There may be instances in which IOS and traditional warehouse developers compete for the same tracts. However, there isn’t a lot of current overlap because the land itself may not be suitable, either in terms of soil condition or actual space, for logistics real estate developers, Brody said.

It remains to be seen how much e-commerce growth moves the IOS needle. Brody said he doesn’t expect e-commerce to be an IOS market mover in the coming years, adding that current IOS supply-demand scales are in equilibrium. One of his associates, Marc Duval, a managing director at the JLL division, has a different view on overall demand for IOS, including e-commerce. IOS demand will be fueled by changing supply chain requirements, the growing need to serve end customers and additional infrastructure investments such as for electric vehicle charging, he said. Atkins of Zenith said that the outsized industrial rent growth spawned by e-commerce will draw more institutional investors to IOS projects.

Increased activity combined with relatively limited supply will create a “long-term growth trajectory for rents and values” in the IOS space, Duval said.

According to JLL data, in Newark, New Jersey, a key node for IOS facilities, prices peaked in the 2021-2022 period at $38,000 per acre, based on triple-lease rates in which tenants pay all taxes, insurance and repairs and maintenance during the lease term.
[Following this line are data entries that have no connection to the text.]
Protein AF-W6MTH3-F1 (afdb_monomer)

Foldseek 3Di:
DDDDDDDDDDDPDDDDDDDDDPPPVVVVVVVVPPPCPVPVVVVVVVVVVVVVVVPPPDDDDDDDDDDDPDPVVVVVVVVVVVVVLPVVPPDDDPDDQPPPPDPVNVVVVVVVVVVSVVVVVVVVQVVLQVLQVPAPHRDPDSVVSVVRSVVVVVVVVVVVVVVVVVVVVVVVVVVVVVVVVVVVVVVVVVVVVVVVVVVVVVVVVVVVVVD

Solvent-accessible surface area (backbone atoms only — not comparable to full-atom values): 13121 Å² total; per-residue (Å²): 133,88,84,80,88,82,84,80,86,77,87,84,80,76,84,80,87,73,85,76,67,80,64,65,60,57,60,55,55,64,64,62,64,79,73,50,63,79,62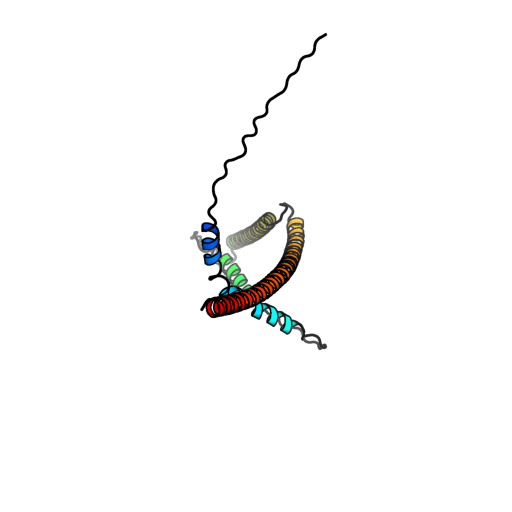,54,66,59,55,63,59,56,59,59,54,58,60,62,66,71,74,73,82,82,80,83,90,81,96,71,87,79,76,80,86,71,61,68,71,57,56,54,50,52,52,50,53,55,51,58,67,61,66,73,79,78,76,89,72,98,64,77,79,55,58,90,87,38,74,65,34,56,48,49,53,53,52,53,52,52,50,52,52,48,52,51,52,48,54,53,53,50,52,55,51,56,54,19,70,74,40,100,64,78,55,88,50,69,68,58,38,54,53,50,48,56,53,49,54,51,51,50,53,52,50,51,50,53,48,52,53,50,50,52,52,55,48,53,54,50,53,50,52,50,52,52,51,51,54,51,50,53,51,51,50,52,53,50,52,51,54,50,53,50,51,51,52,53,51,52,52,53,58,57,73,75,108

InterP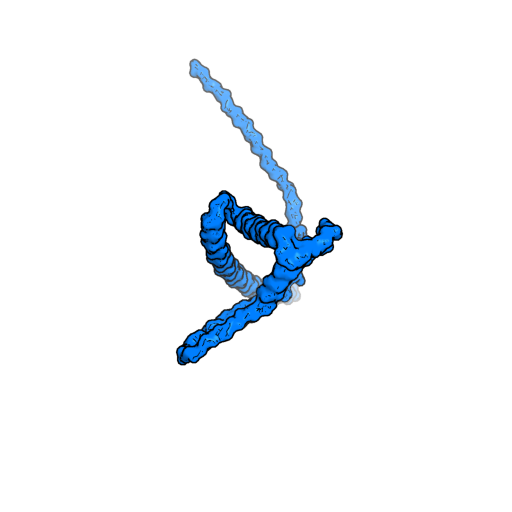ro domains:
  IPR011598 Myc-type, basic helix-loop-helix (bHLH) domain [PF00010] (109-157)
  IPR011598 Myc-type, basic helix-loop-helix (bHLH) domain [PS50888] (108-156)
  IPR011598 Myc-type, basic helix-loop-helix (bHLH) domain [SM00353] (114-162)
  IPR036638 Helix-loop-helix DNA-binding domain superfamily [G3DSA:4.10.280.10] (102-167)
  IPR036638 Helix-loop-helix DNA-binding domain superfamily [SSF47459] (101-165)
  IPR047206 Centromere-binding protein 1-like, bHLHzip domain [cd11398] (103-189)

Secondary structure (DSSP, 8-state):
---------------------THHHHHHHHHHTTTSHHHHHHHHHHHHHHHHHTTS--------PPP----HHHHHHHHHHHHHHHGGG-SS-----PPTTSHHHHHHHHHHHHHHHHHHHHHHHHHHHHHHHTSSS----HHHHHHHHHHHHHHHHHHHHHHHHHHHHHHHHHHHHHHHHHHHHHHHHHHHHHHHHHHHHHHHHHHHHT-

Organism: NCBI:txid1382522

Radius of gyration: 38.11 Å; Cα contacts (8 Å, |Δi|>4): 27; chains: 1; bounding box: 86×92×107 Å

pLDDT: mean 72.6, std 23.71, range [33.09, 98.31]

Structure (mmCIF, N/CA/C/O backbone):
data_AF-W6MTH3-F1
#
_entry.id   AF-W6MTH3-F1
#
loop_
_atom_site.group_PDB
_atom_site.id
_atom_site.type_symbol
_atom_site.label_atom_id
_atom_site.label_alt_id
_atom_site.label_comp_id
_atom_site.label_asym_id
_atom_site.label_entity_id
_atom_site.label_seq_id
_atom_site.pdbx_PDB_ins_code
_atom_site.Cartn_x
_atom_site.Cartn_y
_atom_site.Cartn_z
_atom_site.occupancy
_atom_site.B_iso_or_equiv
_atom_site.auth_seq_id
_atom_site.auth_comp_id
_atom_site.auth_asym_id
_atom_site.auth_atom_id
_atom_site.pdbx_PDB_model_num
ATOM 1 N N . MET A 1 1 ? -24.372 66.095 15.355 1.00 44.22 1 MET A N 1
ATOM 2 C CA . MET A 1 1 ? -23.841 65.061 14.440 1.00 44.22 1 MET A CA 1
ATOM 3 C C . MET A 1 1 ? -24.074 63.716 15.116 1.00 44.22 1 MET A C 1
ATOM 5 O O . MET A 1 1 ? -23.328 63.358 16.006 1.00 44.22 1 MET A O 1
ATOM 9 N N . SER A 1 2 ? -25.282 63.155 15.032 1.00 45.91 2 SER A N 1
ATOM 10 C CA . SER A 1 2 ? -25.693 62.191 13.996 1.00 45.91 2 SER A CA 1
ATOM 11 C C . SER A 1 2 ? -24.606 61.151 13.748 1.00 45.91 2 SER A C 1
ATOM 13 O O . SER A 1 2 ? -23.593 61.519 13.167 1.00 45.91 2 SER A O 1
ATOM 15 N N . HIS A 1 3 ? -24.817 59.907 14.182 1.00 43.03 3 HIS A N 1
ATOM 16 C CA . HIS A 1 3 ? -24.721 58.731 13.313 1.00 43.03 3 HIS A CA 1
ATOM 17 C C . HIS A 1 3 ? -25.535 57.578 13.917 1.00 43.03 3 HIS A C 1
ATOM 19 O O . HIS A 1 3 ? -25.320 57.132 15.041 1.00 43.03 3 HIS A O 1
ATOM 25 N N . GLN A 1 4 ? -26.545 57.187 13.144 1.00 45.94 4 GLN A N 1
ATOM 26 C CA . GLN A 1 4 ? -27.554 56.175 13.410 1.00 45.94 4 GLN A CA 1
ATOM 27 C C . GLN A 1 4 ? -27.012 54.745 13.303 1.00 45.94 4 GLN A C 1
ATOM 29 O O . GLN A 1 4 ? -26.134 54.433 12.502 1.00 45.94 4 GLN A O 1
ATOM 34 N N . GLN A 1 5 ? -27.681 53.880 14.063 1.00 44.56 5 GLN A N 1
ATOM 35 C CA . GLN A 1 5 ? -27.890 52.449 13.851 1.00 44.56 5 GLN A CA 1
ATOM 36 C C . GLN A 1 5 ? -27.929 51.986 12.385 1.00 44.56 5 GLN A C 1
ATOM 38 O O . GLN A 1 5 ? -28.738 52.463 11.594 1.00 44.56 5 GLN A O 1
ATOM 43 N N . LYS A 1 6 ? -27.209 50.892 12.103 1.00 45.22 6 LYS A N 1
ATOM 44 C CA . LYS A 1 6 ? -27.648 49.842 11.170 1.00 45.22 6 LYS A CA 1
ATOM 45 C C . LYS A 1 6 ? -27.359 48.469 11.783 1.00 45.22 6 LYS A C 1
ATOM 47 O O . LYS A 1 6 ? -26.234 47.985 11.757 1.00 45.22 6 LYS A O 1
ATOM 52 N N . ARG A 1 7 ? -28.391 47.854 12.368 1.00 42.16 7 ARG A N 1
ATOM 53 C CA . ARG A 1 7 ? -28.411 46.430 12.730 1.00 42.16 7 ARG A CA 1
ATOM 54 C C . ARG A 1 7 ? -28.770 45.633 11.475 1.00 42.16 7 ARG A C 1
ATOM 56 O O . ARG A 1 7 ? -29.885 45.765 10.980 1.00 42.16 7 ARG A O 1
ATOM 63 N N . ALA A 1 8 ? -27.843 44.824 10.973 1.00 47.31 8 ALA A N 1
ATOM 64 C CA . ALA A 1 8 ? -28.133 43.806 9.970 1.00 47.31 8 ALA A CA 1
ATOM 65 C C . ALA A 1 8 ? -28.730 42.577 10.677 1.00 47.31 8 ALA A C 1
ATOM 67 O O . ALA A 1 8 ? -28.096 42.003 11.560 1.00 47.31 8 ALA A O 1
ATOM 68 N N . LYS A 1 9 ? -29.963 42.204 10.317 1.00 49.38 9 LYS A N 1
ATOM 69 C CA . LYS A 1 9 ? -30.528 40.884 10.619 1.00 49.38 9 LYS A CA 1
ATOM 70 C C . LYS A 1 9 ? -29.870 39.890 9.662 1.00 49.38 9 LYS A C 1
ATOM 72 O O . LYS A 1 9 ? -29.896 40.123 8.457 1.00 49.38 9 LYS A O 1
ATOM 77 N N . LYS A 1 10 ? -29.251 38.839 10.194 1.00 49.44 10 LYS A N 1
ATOM 78 C CA . LYS A 1 10 ? -28.779 37.692 9.420 1.00 49.44 10 LYS A CA 1
ATOM 79 C C . LYS A 1 10 ? -29.675 36.522 9.799 1.00 49.44 10 LYS A C 1
ATOM 81 O O . LYS A 1 10 ? -29.774 36.189 10.976 1.00 49.44 10 LYS A O 1
ATOM 86 N N . ASP A 1 11 ? -30.372 36.002 8.804 1.00 42.91 11 ASP A N 1
ATOM 87 C CA . ASP A 1 11 ? -31.303 34.891 8.918 1.00 42.91 11 ASP A CA 1
ATOM 88 C C . ASP A 1 11 ? -30.541 33.606 9.277 1.00 42.91 11 ASP A C 1
ATOM 90 O O . ASP A 1 11 ? -29.661 33.164 8.538 1.00 42.91 11 ASP A O 1
ATOM 94 N N . GLU A 1 12 ? -30.860 33.019 10.431 1.00 39.38 12 GLU A N 1
ATOM 95 C CA . GLU A 1 12 ? -30.432 31.674 10.820 1.00 39.38 12 GLU A CA 1
ATOM 96 C C . GLU A 1 12 ? -31.547 30.685 10.465 1.00 39.38 12 GLU A C 1
ATOM 98 O O . GLU A 1 12 ? -32.402 30.350 11.281 1.00 39.38 12 GLU A O 1
ATOM 103 N N . SER A 1 13 ? -31.560 30.226 9.214 1.00 41.91 13 SER A N 1
ATOM 104 C CA . SER A 1 13 ? -32.304 29.032 8.809 1.00 41.91 13 SER A CA 1
ATOM 105 C C . SER A 1 13 ? -31.367 27.823 8.888 1.00 41.91 13 SER A C 1
ATOM 107 O O . SER A 1 13 ? -30.544 27.612 7.995 1.00 41.91 13 SER A O 1
ATOM 109 N N . GLY A 1 14 ? -31.455 27.062 9.981 1.00 37.91 14 GLY A N 1
ATOM 110 C CA . GLY A 1 14 ? -30.783 25.767 10.124 1.00 37.91 14 GLY A CA 1
ATOM 111 C C . GLY A 1 14 ? -31.379 24.717 9.173 1.00 37.91 14 GLY A C 1
ATOM 112 O O . GLY A 1 14 ? -32.572 24.789 8.876 1.00 37.91 14 GLY A O 1
ATOM 113 N N . PRO A 1 15 ? -30.583 23.759 8.664 1.00 44.75 15 PRO A N 1
ATOM 114 C CA . PRO A 1 15 ? -31.081 22.757 7.731 1.00 44.75 15 PRO A CA 1
ATOM 115 C C . PRO A 1 15 ? -31.997 21.745 8.430 1.00 44.75 15 PRO A C 1
ATOM 117 O O . PRO A 1 15 ? -31.709 21.259 9.524 1.00 44.75 15 PRO A O 1
ATOM 120 N N . ASP A 1 16 ? -33.098 21.444 7.744 1.00 40.69 16 ASP A N 1
ATOM 121 C CA . ASP A 1 16 ? -34.194 20.566 8.138 1.00 40.69 16 ASP A CA 1
ATOM 122 C C . ASP A 1 16 ? -33.759 19.232 8.761 1.00 40.69 16 ASP A C 1
ATOM 124 O O . ASP A 1 16 ? -33.007 18.441 8.182 1.00 40.69 16 ASP A O 1
ATOM 128 N N . SER A 1 17 ? -34.354 18.944 9.920 1.00 46.22 17 SER A N 1
ATOM 129 C CA . SER A 1 17 ? -34.352 17.642 10.582 1.00 46.22 17 SER A CA 1
ATOM 130 C C . SER A 1 17 ? -35.085 16.611 9.718 1.00 46.22 17 SER A C 1
ATOM 132 O O . SER A 1 17 ? -36.299 16.420 9.815 1.00 46.22 17 SER A O 1
ATOM 134 N N . LYS A 1 18 ? -34.344 15.923 8.842 1.00 50.09 18 LYS A N 1
ATOM 135 C CA . LYS A 1 18 ? -34.822 14.685 8.224 1.00 50.09 18 LYS A CA 1
ATOM 136 C C . LYS A 1 18 ? -34.710 13.565 9.251 1.00 50.09 18 LYS A C 1
ATOM 138 O O . LYS A 1 18 ? -33.626 13.088 9.570 1.00 50.09 18 LYS A O 1
ATOM 143 N N . HIS A 1 19 ? -35.872 13.175 9.757 1.00 48.91 19 HIS A N 1
ATOM 144 C CA . HIS A 1 19 ? -36.126 12.029 10.618 1.00 48.91 19 HIS A CA 1
ATOM 145 C C . HIS A 1 19 ? -35.494 10.748 10.042 1.00 48.91 19 HIS A C 1
ATOM 147 O O . HIS A 1 19 ? -36.069 10.083 9.181 1.00 48.91 19 HIS A O 1
ATOM 153 N N . PHE A 1 20 ? -34.292 10.419 10.512 1.00 39.94 20 PHE A N 1
ATOM 154 C CA . PHE A 1 20 ? -33.593 9.181 10.195 1.00 39.94 20 PHE A CA 1
ATOM 155 C C . PHE A 1 20 ? -34.112 8.091 11.136 1.00 39.94 20 PHE A C 1
ATOM 157 O O . PHE A 1 20 ? -33.932 8.173 12.354 1.00 39.94 20 PHE A O 1
ATOM 164 N N . LYS A 1 21 ? -34.843 7.111 10.595 1.00 48.59 21 LYS A N 1
ATOM 165 C CA . LYS A 1 21 ? -35.417 6.036 11.408 1.00 48.59 21 LYS A CA 1
ATOM 166 C C . LYS A 1 21 ? -34.314 5.041 11.807 1.00 48.59 21 LYS A C 1
ATOM 168 O O . LYS A 1 21 ? -33.582 4.588 10.931 1.00 48.59 21 LYS A O 1
ATOM 173 N N . PRO A 1 22 ? -34.227 4.626 13.086 1.00 49.44 22 PRO A N 1
ATOM 174 C CA . PRO A 1 22 ? -33.183 3.720 13.590 1.00 49.44 22 PRO A CA 1
ATOM 175 C C . PRO A 1 22 ? -33.107 2.336 12.921 1.00 49.44 22 PRO A C 1
ATOM 177 O O . PRO A 1 22 ? -32.136 1.613 13.120 1.00 49.44 22 PRO A O 1
ATOM 180 N N . ASN A 1 23 ? -34.124 1.945 12.149 1.00 43.22 23 ASN A N 1
ATOM 181 C CA . ASN A 1 23 ? -34.256 0.582 11.636 1.00 43.22 23 ASN A CA 1
ATOM 182 C C . ASN A 1 23 ? -33.433 0.293 10.372 1.00 43.22 23 ASN A C 1
ATOM 184 O O . ASN A 1 23 ? -33.115 -0.867 10.124 1.00 43.22 23 ASN A O 1
ATOM 188 N N . ASP A 1 24 ? -33.048 1.309 9.598 1.00 44.91 24 ASP A N 1
ATOM 189 C CA . ASP A 1 24 ? -32.393 1.074 8.302 1.00 44.91 24 ASP A CA 1
ATOM 190 C C . ASP A 1 24 ? -30.885 0.776 8.442 1.00 44.91 24 ASP A C 1
ATOM 192 O O . ASP A 1 24 ? -30.301 0.086 7.607 1.00 44.91 24 ASP A O 1
ATOM 196 N N . VAL A 1 25 ? -30.259 1.201 9.547 1.00 51.81 25 VAL A N 1
ATOM 197 C CA . VAL A 1 25 ? -28.838 0.919 9.847 1.00 51.81 25 VAL A CA 1
ATOM 198 C C . VAL A 1 25 ? -28.642 -0.511 10.351 1.00 51.81 25 VAL A C 1
ATOM 200 O O . VAL A 1 25 ? -27.677 -1.177 9.978 1.00 51.81 25 VAL A O 1
ATOM 203 N N . ALA A 1 26 ? -29.584 -1.017 11.153 1.00 50.16 26 ALA A N 1
ATOM 204 C CA . ALA A 1 26 ? -29.507 -2.363 11.717 1.00 50.16 26 ALA A CA 1
ATOM 205 C C . ALA A 1 26 ? -29.584 -3.450 10.630 1.00 50.16 26 ALA A C 1
ATOM 207 O O . ALA A 1 26 ? -28.871 -4.450 10.691 1.00 50.16 26 ALA A O 1
ATOM 208 N N . VAL A 1 27 ? -30.397 -3.234 9.590 1.00 48.97 27 VAL A N 1
ATOM 209 C CA . VAL A 1 27 ? -30.565 -4.198 8.488 1.00 48.97 27 VAL A CA 1
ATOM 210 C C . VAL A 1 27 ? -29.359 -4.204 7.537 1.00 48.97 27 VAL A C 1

Prices have since receded, on average, by 20%, it said.

The slowdown could be attributed to a mean reversion following the pandemic spike, as well as Amazon.com Inc.’s (NASDAQ: AMZN) decision to pull back on its total warehousing footprint. Amazon was an early catalyst of the present-day IOS market because of the tremendous growth in fulfillment demand and the need for open space to store thousands of delivery vehicles near its fulfillment and distribution centers.

Duval said that the subsector has yet to see peak prices and that it likely won’t until it becomes a “fully mature” class for institutional investors and rents get marked to market, in part because Amazon cut back on its overall warehousing needs.

Duval said that not everyone in the logistics warehousing institutional investor pool has shown interest in IOS. But that may change. “For the market to be as mature as the industrial warehouse market we would have to see an emergence of all core investors, as well as more transparency in the data and market indicators within IOS,” he said. “When we get the institutional and accepted investor in the asset class, [then] pricing will converge with traditional warehouses.”